Kerncompetenties van klinisch wetenschappelijk onderzoek

Master in de biomedische wetenschappen

Algemene kerncompetenties

1. De master is vertrouwd met de gangbare wetenschappelijke en praktische aspecten van preklinisch geneesmiddelenonderzoek en met de belangrijkste concepten van moleculaire en cellulaire technieken in het biomedische vakgebied.

2. De master kan klinische en diagnostische gegevens voor specifieke ziektebeelden combineren met moleculaire en cellulaire gegevens om hypothesen op te stellen over de betrokken moleculaire en cellulaire pathofysiologische werkingsmechanismen vanuit ‘state of the art literatuur’ en kan zelfstandig experimentele gegevens op een correcte manier interpreteren in de context van de gestelde hypothese.

3. De master kan zelfstandig een biomedische vraagstelling kritisch analyseren en beoordelen, kan op zelfstandige en nauwgezette manier onderzoeksstrategieën uitwerken, experimenten plannen en uitvoeren, wetenschappelijke data verzamelen en op (bio)statistisch correcte manier analyseren, interpreteren en de juiste conclusies trekken uit (eigen) experimentele bevindingen om vervolgens het eigen onderzoeksplan gericht en concreet bij te kunnen sturen.

4. De master kan autonoom functioneren in een onderzoeksteam, zowel in multidisciplinaire als internationale onderzoeksnetwerken. De master is in staat de eigen leerprocessen op autonome wijze verder te plannen, het eigen professioneel denken en handelen te evalueren en bij te sturen en heeft een levenslang-leren-attitude.

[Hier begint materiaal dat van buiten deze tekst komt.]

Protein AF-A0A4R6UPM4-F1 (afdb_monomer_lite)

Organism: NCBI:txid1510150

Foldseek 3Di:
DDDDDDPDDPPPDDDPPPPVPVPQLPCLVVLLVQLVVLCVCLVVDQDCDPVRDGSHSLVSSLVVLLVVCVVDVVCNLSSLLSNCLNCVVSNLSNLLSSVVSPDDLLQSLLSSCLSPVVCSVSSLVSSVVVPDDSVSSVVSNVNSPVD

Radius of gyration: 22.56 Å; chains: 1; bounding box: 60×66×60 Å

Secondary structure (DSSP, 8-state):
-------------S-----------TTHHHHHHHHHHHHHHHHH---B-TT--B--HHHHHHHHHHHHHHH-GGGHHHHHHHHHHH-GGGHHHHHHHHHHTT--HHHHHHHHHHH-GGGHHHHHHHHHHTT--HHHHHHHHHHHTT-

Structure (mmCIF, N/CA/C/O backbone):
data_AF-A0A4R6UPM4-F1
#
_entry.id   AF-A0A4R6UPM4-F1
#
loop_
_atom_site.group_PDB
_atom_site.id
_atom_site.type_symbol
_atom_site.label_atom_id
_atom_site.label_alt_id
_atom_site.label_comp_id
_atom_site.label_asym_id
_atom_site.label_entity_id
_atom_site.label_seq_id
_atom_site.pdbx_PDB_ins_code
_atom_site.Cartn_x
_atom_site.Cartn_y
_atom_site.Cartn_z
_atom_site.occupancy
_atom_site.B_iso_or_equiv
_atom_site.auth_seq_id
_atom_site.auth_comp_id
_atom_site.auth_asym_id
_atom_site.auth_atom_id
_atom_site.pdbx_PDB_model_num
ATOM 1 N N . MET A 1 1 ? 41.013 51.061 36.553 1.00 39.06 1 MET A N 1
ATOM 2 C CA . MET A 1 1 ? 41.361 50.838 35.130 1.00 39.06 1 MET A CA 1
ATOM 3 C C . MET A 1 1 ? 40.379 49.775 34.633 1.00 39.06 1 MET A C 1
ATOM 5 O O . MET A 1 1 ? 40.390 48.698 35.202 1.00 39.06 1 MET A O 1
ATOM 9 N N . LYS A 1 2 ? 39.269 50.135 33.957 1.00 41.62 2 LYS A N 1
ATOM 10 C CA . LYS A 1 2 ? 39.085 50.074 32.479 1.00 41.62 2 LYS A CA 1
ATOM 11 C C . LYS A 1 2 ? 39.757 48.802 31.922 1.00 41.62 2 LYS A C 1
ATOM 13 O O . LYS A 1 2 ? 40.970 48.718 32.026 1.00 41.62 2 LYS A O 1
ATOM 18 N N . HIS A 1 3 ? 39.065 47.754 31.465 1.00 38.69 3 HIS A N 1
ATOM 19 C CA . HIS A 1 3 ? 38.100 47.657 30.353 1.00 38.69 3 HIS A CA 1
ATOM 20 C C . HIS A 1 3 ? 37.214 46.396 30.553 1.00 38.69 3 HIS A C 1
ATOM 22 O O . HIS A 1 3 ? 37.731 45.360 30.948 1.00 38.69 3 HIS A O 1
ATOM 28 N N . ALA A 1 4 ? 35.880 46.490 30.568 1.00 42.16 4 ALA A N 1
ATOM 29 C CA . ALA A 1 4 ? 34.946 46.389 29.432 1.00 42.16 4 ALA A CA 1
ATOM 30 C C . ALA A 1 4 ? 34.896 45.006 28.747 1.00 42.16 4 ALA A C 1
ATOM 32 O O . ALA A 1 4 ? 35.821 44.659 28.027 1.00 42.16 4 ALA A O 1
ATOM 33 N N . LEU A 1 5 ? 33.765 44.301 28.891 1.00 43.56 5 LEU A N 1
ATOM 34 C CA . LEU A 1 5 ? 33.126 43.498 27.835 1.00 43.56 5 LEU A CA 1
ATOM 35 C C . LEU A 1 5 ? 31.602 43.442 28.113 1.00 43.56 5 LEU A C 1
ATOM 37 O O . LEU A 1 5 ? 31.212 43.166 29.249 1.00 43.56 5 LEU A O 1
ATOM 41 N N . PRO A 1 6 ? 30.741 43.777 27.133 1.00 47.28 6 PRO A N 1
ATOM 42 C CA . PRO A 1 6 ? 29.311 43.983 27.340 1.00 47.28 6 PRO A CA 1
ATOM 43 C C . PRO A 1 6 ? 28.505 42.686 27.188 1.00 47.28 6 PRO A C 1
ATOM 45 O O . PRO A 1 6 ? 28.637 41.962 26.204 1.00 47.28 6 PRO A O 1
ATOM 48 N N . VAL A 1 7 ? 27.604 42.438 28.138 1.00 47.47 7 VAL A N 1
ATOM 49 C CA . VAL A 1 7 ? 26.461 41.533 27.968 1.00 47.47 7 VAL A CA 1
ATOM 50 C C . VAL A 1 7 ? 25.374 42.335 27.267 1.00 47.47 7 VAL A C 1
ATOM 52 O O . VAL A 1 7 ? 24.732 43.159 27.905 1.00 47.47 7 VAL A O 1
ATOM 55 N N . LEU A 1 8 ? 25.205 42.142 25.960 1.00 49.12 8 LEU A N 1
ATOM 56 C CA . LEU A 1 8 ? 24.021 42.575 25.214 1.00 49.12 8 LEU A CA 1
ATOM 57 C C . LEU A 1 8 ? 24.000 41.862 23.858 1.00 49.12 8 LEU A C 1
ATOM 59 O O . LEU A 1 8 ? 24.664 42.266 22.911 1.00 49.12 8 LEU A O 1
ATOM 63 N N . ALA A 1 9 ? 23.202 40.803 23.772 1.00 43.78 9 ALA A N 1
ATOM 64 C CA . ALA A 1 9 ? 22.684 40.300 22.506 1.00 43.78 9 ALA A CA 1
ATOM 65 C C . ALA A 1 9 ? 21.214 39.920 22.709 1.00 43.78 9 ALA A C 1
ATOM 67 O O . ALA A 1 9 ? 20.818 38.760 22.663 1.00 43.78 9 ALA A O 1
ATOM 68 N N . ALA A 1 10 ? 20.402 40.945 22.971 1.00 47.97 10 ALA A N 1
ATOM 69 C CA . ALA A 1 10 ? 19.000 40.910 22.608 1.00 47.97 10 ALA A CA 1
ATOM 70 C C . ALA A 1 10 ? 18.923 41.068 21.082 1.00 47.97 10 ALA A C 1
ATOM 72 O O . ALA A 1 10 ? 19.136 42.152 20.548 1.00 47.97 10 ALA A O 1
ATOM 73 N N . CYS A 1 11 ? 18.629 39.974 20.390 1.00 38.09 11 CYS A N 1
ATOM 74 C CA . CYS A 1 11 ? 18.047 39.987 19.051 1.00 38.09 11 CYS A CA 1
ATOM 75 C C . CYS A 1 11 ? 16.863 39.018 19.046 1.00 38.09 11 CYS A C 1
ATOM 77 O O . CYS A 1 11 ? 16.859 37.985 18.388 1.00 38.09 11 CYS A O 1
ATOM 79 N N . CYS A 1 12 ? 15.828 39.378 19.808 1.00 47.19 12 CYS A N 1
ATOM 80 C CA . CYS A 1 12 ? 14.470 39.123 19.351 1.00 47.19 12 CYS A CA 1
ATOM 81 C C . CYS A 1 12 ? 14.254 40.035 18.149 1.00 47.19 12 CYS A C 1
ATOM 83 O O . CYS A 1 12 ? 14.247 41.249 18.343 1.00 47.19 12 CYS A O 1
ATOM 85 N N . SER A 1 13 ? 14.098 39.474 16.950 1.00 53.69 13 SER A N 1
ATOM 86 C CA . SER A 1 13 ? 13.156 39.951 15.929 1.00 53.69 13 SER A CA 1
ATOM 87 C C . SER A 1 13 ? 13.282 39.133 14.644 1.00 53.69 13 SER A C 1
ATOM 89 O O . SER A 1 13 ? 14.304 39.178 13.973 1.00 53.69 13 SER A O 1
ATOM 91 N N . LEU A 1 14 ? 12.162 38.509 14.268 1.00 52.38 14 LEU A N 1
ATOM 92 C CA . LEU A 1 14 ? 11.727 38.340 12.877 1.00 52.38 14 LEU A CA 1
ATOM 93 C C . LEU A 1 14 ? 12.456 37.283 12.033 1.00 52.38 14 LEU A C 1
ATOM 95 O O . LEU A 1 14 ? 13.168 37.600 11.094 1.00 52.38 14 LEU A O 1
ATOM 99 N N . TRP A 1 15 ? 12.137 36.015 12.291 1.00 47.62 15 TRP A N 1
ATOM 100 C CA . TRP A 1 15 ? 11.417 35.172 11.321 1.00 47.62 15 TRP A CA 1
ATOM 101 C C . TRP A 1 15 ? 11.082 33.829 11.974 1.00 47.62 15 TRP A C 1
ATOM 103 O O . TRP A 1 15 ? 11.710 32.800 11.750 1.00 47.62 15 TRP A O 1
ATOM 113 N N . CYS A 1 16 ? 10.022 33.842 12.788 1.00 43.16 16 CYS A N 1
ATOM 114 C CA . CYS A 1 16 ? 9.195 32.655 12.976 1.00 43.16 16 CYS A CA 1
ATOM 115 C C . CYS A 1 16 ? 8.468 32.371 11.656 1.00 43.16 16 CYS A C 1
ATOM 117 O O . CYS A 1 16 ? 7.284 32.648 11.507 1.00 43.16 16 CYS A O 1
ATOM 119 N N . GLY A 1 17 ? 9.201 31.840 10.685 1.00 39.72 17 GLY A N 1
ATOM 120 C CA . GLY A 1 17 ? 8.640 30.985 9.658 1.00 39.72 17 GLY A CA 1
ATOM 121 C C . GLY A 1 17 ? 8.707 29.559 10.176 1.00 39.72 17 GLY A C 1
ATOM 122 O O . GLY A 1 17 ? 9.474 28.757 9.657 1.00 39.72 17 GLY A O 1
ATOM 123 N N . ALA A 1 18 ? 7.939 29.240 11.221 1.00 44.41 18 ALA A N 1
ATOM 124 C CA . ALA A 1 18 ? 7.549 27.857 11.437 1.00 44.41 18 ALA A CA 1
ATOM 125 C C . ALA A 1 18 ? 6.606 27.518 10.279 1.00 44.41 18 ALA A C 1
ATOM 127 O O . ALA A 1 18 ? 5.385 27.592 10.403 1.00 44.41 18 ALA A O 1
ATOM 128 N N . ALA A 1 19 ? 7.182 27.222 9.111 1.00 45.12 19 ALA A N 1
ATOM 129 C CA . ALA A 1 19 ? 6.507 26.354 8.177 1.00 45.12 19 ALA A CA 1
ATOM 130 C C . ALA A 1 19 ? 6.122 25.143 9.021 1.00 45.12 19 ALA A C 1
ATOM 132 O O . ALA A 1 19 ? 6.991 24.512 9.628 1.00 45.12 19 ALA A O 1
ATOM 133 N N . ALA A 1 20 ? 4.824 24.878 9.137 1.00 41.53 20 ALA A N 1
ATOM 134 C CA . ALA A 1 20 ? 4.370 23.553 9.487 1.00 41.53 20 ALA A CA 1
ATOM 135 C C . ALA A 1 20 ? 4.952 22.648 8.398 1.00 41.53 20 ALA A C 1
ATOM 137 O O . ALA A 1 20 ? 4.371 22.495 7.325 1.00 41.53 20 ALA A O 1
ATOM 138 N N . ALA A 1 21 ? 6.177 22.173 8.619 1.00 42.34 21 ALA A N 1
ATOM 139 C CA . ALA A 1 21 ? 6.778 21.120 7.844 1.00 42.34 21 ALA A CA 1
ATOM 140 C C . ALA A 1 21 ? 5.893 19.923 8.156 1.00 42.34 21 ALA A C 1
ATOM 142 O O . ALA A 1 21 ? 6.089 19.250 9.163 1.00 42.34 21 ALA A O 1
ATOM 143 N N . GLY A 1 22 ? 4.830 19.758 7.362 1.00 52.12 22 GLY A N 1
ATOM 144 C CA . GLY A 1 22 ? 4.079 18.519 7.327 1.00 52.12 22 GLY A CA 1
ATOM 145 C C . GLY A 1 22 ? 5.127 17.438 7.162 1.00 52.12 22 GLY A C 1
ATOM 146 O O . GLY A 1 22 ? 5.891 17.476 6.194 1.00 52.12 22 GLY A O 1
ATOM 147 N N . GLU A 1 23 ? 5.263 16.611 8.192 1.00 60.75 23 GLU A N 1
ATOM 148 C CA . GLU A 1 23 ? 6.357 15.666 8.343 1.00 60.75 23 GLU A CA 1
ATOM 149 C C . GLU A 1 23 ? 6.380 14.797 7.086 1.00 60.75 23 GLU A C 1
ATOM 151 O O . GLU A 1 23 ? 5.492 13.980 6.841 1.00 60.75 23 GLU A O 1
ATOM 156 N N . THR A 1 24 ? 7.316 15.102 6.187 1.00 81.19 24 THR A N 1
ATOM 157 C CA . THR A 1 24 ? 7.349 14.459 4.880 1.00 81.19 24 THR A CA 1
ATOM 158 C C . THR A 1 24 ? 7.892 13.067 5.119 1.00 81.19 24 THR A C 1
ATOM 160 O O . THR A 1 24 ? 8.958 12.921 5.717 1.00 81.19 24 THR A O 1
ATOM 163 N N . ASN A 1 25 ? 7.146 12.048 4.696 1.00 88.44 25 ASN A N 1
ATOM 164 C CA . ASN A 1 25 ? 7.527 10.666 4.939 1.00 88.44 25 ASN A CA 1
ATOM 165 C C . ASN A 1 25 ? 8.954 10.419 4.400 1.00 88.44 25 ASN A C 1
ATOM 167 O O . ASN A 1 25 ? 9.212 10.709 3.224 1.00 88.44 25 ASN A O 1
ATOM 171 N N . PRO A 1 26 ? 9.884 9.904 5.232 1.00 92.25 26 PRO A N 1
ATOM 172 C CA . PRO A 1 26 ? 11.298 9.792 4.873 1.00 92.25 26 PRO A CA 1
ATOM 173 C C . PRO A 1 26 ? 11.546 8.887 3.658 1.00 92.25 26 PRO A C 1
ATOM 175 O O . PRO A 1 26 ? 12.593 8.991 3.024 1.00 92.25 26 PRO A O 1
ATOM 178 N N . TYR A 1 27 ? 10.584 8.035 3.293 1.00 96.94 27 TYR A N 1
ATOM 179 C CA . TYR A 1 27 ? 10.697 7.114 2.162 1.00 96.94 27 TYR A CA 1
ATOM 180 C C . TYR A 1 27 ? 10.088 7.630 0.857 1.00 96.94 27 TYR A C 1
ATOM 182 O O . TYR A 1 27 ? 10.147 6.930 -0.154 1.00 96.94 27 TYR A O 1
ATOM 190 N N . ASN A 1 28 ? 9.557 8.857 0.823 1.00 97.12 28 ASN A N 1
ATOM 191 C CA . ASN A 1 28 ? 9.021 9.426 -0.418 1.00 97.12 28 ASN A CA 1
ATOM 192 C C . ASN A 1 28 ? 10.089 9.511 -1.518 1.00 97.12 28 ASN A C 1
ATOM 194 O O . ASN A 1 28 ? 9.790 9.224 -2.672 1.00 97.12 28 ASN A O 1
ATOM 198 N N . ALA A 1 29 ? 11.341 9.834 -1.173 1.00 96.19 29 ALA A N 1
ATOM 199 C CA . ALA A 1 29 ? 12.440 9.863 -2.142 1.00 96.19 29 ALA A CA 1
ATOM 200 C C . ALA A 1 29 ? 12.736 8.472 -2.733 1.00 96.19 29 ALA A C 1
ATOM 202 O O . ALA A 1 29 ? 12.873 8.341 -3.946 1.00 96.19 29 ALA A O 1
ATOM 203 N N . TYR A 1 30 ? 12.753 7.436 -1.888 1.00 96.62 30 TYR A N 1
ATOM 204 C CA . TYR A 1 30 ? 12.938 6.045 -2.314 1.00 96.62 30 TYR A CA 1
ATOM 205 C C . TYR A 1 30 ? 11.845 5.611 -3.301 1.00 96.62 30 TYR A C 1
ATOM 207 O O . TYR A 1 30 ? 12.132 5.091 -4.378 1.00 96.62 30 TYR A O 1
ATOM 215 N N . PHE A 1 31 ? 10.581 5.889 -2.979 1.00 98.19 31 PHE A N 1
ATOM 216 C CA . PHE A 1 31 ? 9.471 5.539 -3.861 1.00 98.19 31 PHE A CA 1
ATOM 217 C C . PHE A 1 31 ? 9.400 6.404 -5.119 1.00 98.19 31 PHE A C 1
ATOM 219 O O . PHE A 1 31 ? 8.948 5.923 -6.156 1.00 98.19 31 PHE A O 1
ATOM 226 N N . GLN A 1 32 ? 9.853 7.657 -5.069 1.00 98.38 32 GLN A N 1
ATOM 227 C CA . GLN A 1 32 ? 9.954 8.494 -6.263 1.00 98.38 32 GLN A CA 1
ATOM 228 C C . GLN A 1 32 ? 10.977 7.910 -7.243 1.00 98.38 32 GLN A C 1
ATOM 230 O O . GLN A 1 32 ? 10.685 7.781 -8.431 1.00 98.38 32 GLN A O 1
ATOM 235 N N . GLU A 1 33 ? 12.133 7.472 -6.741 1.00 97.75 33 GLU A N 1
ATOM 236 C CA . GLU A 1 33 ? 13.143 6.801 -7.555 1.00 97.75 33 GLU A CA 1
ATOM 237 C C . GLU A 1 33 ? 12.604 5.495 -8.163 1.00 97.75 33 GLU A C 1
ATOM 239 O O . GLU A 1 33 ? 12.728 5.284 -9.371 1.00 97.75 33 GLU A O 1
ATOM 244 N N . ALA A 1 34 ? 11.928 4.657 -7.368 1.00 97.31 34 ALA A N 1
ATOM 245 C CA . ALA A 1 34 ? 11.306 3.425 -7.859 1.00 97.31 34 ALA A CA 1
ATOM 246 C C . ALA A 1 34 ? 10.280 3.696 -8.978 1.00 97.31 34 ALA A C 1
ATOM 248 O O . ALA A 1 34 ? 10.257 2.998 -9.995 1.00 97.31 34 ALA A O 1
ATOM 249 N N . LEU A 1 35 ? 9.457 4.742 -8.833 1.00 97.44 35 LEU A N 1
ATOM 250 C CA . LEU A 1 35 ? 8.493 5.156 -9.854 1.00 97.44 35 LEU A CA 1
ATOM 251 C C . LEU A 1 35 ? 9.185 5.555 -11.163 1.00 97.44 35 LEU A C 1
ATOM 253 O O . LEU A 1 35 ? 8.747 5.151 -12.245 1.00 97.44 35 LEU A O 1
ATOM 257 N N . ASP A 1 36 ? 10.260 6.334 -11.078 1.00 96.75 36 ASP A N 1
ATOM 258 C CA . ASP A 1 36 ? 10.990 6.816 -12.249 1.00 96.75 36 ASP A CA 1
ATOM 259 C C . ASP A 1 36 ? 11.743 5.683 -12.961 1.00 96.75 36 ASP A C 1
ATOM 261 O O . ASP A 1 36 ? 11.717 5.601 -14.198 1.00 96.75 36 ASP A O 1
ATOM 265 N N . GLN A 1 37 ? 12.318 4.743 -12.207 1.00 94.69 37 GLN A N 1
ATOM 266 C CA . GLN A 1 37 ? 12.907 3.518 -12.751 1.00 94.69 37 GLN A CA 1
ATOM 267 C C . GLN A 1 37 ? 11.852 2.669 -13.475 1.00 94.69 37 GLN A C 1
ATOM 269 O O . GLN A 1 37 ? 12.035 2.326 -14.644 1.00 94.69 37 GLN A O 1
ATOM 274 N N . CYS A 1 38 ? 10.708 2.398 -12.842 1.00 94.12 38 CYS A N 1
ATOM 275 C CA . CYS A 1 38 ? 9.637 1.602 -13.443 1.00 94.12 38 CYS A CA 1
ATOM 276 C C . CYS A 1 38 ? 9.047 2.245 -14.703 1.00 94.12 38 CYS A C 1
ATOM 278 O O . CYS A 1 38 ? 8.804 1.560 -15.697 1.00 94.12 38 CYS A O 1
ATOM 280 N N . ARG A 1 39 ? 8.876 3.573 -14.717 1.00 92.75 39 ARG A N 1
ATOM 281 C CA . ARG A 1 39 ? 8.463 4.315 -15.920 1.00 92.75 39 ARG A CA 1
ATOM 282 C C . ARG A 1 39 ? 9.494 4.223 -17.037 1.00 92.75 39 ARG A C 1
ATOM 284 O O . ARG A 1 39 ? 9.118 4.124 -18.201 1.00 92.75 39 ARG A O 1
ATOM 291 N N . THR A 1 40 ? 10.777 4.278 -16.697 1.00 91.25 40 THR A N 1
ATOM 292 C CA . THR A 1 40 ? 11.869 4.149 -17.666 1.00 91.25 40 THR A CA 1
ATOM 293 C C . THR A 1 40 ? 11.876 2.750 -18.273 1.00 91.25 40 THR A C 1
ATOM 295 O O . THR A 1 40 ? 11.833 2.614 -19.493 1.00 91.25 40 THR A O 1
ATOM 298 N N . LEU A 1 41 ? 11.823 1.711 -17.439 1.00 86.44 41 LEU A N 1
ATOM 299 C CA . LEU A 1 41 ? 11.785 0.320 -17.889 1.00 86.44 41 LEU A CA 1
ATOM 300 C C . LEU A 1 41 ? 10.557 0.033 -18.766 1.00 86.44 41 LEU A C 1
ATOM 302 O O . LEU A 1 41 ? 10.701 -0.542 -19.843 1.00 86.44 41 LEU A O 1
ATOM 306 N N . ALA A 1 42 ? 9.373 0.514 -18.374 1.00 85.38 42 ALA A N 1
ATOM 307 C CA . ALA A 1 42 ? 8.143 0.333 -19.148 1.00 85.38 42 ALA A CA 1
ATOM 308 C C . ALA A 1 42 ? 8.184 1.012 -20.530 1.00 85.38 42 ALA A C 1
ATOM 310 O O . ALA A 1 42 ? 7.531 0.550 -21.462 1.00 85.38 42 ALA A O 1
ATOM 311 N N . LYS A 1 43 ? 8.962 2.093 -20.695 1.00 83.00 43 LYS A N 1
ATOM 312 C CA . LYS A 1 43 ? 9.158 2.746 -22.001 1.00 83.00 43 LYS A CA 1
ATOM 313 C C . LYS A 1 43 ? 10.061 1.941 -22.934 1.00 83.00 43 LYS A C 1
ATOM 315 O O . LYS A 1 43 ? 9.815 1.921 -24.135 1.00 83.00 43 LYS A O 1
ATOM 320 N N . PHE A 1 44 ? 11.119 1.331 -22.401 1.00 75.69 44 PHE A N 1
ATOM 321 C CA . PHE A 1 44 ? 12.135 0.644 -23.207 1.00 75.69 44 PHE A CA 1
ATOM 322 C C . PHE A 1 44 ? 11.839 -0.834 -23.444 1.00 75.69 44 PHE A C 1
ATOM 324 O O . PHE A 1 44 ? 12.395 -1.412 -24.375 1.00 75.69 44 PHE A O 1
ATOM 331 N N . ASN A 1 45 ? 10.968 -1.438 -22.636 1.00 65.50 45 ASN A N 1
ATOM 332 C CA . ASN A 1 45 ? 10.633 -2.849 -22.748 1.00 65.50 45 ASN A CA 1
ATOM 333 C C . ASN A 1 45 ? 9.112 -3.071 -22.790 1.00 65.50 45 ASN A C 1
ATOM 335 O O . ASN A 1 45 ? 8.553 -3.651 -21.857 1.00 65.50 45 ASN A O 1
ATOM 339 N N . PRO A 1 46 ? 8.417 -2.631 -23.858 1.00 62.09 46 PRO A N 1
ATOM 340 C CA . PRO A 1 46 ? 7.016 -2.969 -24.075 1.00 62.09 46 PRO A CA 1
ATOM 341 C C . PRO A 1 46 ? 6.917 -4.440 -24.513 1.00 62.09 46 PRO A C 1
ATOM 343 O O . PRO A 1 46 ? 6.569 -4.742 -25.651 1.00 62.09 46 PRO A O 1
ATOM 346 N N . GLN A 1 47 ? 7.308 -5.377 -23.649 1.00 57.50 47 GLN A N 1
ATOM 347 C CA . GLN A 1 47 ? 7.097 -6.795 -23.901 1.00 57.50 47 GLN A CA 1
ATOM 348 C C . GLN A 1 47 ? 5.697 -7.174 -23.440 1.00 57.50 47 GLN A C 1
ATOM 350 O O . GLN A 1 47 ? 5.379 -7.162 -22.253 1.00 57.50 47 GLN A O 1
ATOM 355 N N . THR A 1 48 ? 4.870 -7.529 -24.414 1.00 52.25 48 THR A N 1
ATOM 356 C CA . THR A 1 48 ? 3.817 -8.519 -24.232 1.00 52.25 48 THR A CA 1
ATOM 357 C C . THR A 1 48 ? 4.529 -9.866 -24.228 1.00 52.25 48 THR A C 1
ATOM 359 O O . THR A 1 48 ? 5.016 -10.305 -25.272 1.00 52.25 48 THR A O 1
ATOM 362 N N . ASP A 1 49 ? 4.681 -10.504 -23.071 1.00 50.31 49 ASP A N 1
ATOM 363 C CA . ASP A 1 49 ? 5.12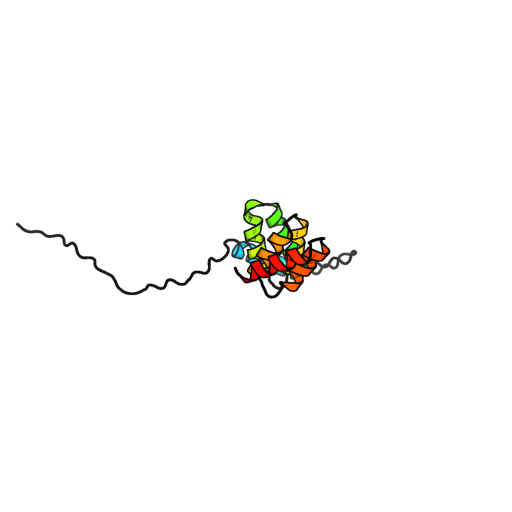3 -11.896 -23.078 1.00 50.31 49 ASP A CA 1
ATOM 364 C C . ASP A 1 49 ? 4.035 -12.794 -23.710 1.00 50.31 49 ASP A C 1
ATOM 366 O O . ASP A 1 49 ? 2.879 -12.395 -23.882 1.00 50.31 49 ASP A O 1
ATOM 370 N N . ALA A 1 50 ? 4.397 -14.021 -24.093 1.00 46.06 50 ALA A N 1
ATOM 371 C CA . ALA A 1 50 ? 3.455 -14.983 -24.676 1.00 46.06 50 ALA A CA 1
ATOM 372 C C . ALA A 1 50 ? 2.335 -15.416 -23.697 1.00 46.06 50 ALA A C 1
ATOM 374 O O . ALA A 1 50 ? 1.391 -16.087 -24.113 1.00 46.06 50 ALA A O 1
ATOM 375 N N . SER A 1 51 ? 2.426 -15.024 -22.419 1.00 51.84 51 SER A N 1
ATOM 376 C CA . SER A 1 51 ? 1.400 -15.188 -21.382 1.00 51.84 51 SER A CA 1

5. De master kan met correcte wetenschappelijke bewoordingen op een kritische en heldere manier mondeling en schriftelijk communiceren, presenteren en vragen beantwoorden over zowel wetenschappelijke literatuurgegevens als eigen onderzoekswerk en dit voor zowel een breed algemeen publiek als met collega wetenschappers.

6. De master kan eigen wetenschappelijk onderzoek accuraat rapporteren in een lab notebook met het oog op bewaring van Intellectuele Eigendomsrechten (IP) en reproduceerbaarheid/ traceerbaarheid van het werk voor andere onderzoekers. De master bezit de basiskennis omtrent reglementering van innovatie en octrooien en kan hiermee rekening houden bij het opstellen, uitvoeren en publiceren van het eigen onderzoek.

7. De master kan maatschappelijke, juridische en ethische implicaties van het onderzoek waar de master zelf bij betrokken is inschatten, beoordelen en de correcte beslissingen hieromtrent nemen. De master kan hierbij op een verantwoorde en wettelijk correcte manier proefdierexperimenten inbouwen in het eigen wetenschappelijk onderzoek.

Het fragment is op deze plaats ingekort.